A big assist in individual inspiration arrived in the form of the new Canadian documentary on masculinities: Boys Will Be…Themselves. We’re not saying it’s about NGM…but it has lots of NGM! Jonathon and I shared our learnings & unlearnings, Veronika served as the lead researcher for the production, and we threw not one but four birthday parties across Canada to screen the documentary.

Supporting Systemic Transformation

The very cultural fabric of Canada seems to have been rocked by a scandal plaguing what amounts to a national religion – hockey. We don’t need to run you through the details (they straight up had a hidden fund to settle sexual assault allegations – c’mon!), but suffice to say the national sporting organization is losing the forest for the trees by focusing on hockey operations rather than the damage caused to, and by, their players.

We need to be hard on systems and soft on people. So much of the discourse is aimed at the players themselves, and yes, ultimately, they are the ones who caused the harm – but they are also products of their environment. Who gets to set the tone of these locker rooms year-over-year? Coaches and administrators, of course. These stewards shepherd hundreds, if not thousands, of young men through their programs with the hope of creating top-notch athletes. But what about top-notch human beings?

The Hockey Canada news broke in May 2022. This was the straw that broke many people’s backs when it came to ‘safe sport.’ Not to say we told you so, but we told you so…in last year’s birthday post.

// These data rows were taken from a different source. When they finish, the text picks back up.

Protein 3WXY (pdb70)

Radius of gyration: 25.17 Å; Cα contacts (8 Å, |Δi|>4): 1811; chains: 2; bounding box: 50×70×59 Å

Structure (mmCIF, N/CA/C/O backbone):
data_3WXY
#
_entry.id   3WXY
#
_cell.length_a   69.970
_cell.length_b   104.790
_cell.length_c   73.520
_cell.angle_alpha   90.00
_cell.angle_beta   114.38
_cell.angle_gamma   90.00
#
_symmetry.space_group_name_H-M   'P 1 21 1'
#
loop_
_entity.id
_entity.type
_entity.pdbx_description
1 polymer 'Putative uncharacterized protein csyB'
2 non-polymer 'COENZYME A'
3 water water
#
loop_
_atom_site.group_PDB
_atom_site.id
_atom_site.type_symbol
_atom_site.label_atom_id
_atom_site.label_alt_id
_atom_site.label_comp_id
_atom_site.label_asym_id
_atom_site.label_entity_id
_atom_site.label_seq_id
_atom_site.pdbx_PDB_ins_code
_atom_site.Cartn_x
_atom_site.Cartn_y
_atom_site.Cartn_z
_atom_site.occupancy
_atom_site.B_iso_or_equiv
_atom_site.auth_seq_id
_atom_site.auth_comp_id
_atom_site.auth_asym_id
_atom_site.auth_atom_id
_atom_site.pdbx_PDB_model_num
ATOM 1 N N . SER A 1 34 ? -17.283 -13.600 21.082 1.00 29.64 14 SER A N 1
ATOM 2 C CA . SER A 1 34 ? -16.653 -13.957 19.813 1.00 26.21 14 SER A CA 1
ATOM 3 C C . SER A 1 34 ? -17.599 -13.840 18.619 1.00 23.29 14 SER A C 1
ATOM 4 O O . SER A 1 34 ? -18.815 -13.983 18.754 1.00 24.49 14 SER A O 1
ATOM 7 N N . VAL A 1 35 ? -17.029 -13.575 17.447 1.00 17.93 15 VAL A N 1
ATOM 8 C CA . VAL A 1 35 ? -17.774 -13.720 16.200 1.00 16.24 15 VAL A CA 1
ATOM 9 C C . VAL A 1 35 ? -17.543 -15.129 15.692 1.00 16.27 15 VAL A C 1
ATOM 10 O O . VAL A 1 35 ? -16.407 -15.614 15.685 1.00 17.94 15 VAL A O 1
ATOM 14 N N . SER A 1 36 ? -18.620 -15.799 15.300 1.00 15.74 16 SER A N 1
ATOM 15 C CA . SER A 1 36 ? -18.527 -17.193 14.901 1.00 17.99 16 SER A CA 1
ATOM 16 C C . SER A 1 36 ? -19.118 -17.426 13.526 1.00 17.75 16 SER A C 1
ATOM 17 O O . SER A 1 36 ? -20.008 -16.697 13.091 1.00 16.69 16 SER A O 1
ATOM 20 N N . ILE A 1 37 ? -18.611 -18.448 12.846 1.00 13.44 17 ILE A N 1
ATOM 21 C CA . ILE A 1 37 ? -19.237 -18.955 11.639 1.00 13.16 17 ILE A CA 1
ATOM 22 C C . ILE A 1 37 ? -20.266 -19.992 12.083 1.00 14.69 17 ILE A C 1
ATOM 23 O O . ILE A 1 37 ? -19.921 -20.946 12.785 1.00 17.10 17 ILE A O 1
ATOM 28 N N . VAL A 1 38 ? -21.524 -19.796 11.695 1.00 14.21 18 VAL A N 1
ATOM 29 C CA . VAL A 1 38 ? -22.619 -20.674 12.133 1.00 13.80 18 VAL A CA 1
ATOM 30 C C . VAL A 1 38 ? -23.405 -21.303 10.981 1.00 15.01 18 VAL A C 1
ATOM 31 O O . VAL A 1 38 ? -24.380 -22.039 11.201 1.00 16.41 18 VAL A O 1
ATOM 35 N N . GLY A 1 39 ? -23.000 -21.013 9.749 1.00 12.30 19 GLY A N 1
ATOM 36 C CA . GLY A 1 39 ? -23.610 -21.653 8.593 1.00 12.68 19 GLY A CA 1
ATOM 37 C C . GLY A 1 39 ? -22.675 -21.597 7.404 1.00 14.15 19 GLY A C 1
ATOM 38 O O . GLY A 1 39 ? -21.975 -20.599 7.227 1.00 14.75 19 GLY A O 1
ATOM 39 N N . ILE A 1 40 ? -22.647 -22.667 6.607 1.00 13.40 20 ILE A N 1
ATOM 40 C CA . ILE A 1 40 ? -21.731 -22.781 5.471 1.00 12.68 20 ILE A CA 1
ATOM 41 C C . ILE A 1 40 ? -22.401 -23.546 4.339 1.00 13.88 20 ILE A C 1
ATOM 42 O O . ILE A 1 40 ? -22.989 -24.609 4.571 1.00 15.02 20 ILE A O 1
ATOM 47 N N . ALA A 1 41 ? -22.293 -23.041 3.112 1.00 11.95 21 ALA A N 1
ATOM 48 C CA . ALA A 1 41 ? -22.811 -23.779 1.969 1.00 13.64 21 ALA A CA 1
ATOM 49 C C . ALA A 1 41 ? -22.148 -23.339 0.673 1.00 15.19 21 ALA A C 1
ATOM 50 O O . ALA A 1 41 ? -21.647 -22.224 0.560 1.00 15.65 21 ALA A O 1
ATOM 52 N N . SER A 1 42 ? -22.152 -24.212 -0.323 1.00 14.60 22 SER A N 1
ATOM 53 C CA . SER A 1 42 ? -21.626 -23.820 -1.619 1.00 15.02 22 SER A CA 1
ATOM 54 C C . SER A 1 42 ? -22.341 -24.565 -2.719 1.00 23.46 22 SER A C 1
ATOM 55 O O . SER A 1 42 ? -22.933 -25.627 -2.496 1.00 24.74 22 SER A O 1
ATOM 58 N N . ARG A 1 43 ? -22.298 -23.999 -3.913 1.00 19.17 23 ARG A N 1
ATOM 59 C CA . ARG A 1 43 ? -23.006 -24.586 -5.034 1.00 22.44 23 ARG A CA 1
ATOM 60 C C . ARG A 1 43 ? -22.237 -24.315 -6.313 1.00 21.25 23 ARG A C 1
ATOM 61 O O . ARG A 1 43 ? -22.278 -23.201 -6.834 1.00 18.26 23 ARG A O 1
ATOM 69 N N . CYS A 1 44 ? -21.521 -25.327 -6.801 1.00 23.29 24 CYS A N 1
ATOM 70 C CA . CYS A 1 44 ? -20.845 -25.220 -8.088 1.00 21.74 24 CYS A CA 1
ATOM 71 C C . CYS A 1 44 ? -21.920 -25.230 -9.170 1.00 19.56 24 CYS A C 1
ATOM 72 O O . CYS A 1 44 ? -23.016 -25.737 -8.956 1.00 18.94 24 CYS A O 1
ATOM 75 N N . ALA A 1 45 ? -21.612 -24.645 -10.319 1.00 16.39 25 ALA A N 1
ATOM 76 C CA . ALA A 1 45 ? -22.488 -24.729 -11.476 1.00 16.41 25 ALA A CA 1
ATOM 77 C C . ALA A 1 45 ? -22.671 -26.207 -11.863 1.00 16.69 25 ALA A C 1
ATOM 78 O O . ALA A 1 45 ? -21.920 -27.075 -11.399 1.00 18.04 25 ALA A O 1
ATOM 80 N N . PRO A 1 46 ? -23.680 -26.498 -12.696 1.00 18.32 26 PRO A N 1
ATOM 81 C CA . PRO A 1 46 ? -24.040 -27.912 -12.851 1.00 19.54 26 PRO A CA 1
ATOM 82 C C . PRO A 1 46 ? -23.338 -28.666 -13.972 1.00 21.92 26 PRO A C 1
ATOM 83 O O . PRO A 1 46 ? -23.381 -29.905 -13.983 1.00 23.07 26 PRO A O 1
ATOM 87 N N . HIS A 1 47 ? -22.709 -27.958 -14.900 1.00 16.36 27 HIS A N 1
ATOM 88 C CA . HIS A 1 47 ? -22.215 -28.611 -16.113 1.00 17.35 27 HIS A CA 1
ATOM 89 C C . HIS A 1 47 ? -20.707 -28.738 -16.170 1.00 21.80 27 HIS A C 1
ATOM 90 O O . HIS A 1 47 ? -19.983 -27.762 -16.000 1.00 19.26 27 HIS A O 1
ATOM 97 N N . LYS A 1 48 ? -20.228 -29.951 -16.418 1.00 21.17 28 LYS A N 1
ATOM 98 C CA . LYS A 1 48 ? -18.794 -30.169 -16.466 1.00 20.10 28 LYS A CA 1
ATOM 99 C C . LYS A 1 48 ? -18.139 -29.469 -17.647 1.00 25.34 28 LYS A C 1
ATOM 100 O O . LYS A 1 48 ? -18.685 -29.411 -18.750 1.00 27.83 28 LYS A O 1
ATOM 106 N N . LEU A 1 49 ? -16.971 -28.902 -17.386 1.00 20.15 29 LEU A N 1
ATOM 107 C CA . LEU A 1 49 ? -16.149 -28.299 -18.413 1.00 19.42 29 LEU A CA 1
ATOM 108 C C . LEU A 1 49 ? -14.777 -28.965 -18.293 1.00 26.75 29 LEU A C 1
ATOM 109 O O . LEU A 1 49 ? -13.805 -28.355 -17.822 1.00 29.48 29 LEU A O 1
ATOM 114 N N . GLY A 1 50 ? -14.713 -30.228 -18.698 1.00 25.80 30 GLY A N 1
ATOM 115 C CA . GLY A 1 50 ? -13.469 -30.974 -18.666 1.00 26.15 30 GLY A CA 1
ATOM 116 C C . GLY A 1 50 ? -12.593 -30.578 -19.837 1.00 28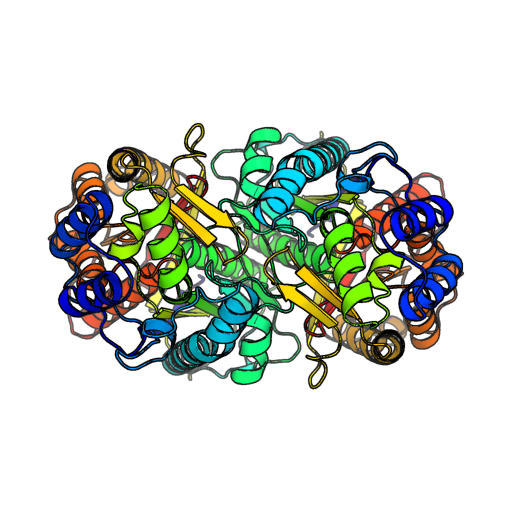.25 30 GLY A C 1
ATOM 117 O O . GLY A 1 50 ? -12.981 -29.738 -20.653 1.00 24.97 30 GLY A O 1
ATOM 118 N N . ALA A 1 51 ? -11.413 -31.183 -19.926 1.00 26.12 31 ALA A N 1
ATOM 119 C CA . ALA A 1 51 ? -10.458 -30.855 -20.985 1.00 27.61 31 ALA A CA 1
ATOM 120 C C . ALA A 1 51 ? -11.012 -31.131 -22.385 1.00 27.58 31 ALA A C 1
ATOM 121 O O . ALA A 1 51 ? -10.817 -30.335 -23.307 1.00 27.76 31 ALA A O 1
ATOM 123 N N . ASP A 1 52 ? -11.706 -32.253 -22.543 1.00 28.01 32 ASP A N 1
ATOM 124 C CA . ASP A 1 52 ? -12.349 -32.583 -23.816 1.00 29.34 32 ASP A CA 1
ATOM 125 C C . ASP A 1 52 ? -13.369 -31.516 -24.213 1.00 27.71 32 ASP A C 1
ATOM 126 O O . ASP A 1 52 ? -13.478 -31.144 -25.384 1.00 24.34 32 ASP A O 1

I talked about how we partnered with the Coaching Association of Canada to accredit our Raising Next Gen Men course because I know the power of locker rooms for better or worse.

At a bare minimum, coaches need to take the time to think critically about the impact of gender & masculinity on young men's social and emotional development – on top of how their speed, skills, strength, and smarts can impact the game in winning ways.

Further, we’ve evolved our youth programming. In the ‘before times,’ NGM used to be an after-school program provider (which is difficult to fund, but that’s a convo for another time), but we realized that we were essentially running in place on a treadmill because every school had a new crop of 7th & 8th graders that could stand to benefit from some role modelling.

Solution? Help the helpers.

We have the distinct privilege of having the most engaged, most committed, and most spectacular educators reaching out to us because they have a deep desire to know and support the boys in their classrooms. This led to a cohort of 51 educators across Ontario, Alberta, British Columbia, and California making up our inaugural Next Gen Mentors professional development program to prevent suicide and violence, increase engagement and performance, and transform troublemakers into change-makers — while saving time, energy and burnout.

With these embedded educators, we can move beyond the individual, interpersonal transformation of our 15-boy after-school cohorts and towards institutional transformation. Positive masculinities, mental well-being, healthy relationships, and gender equity are imbued in the classroom, punitive (restorative) practices, counselling, and all aspects of education.

These are the trends that stand out the most to me from the year passed. But if I’ve learned anything over the last couple of years, these things come in waves, and we need to ride them.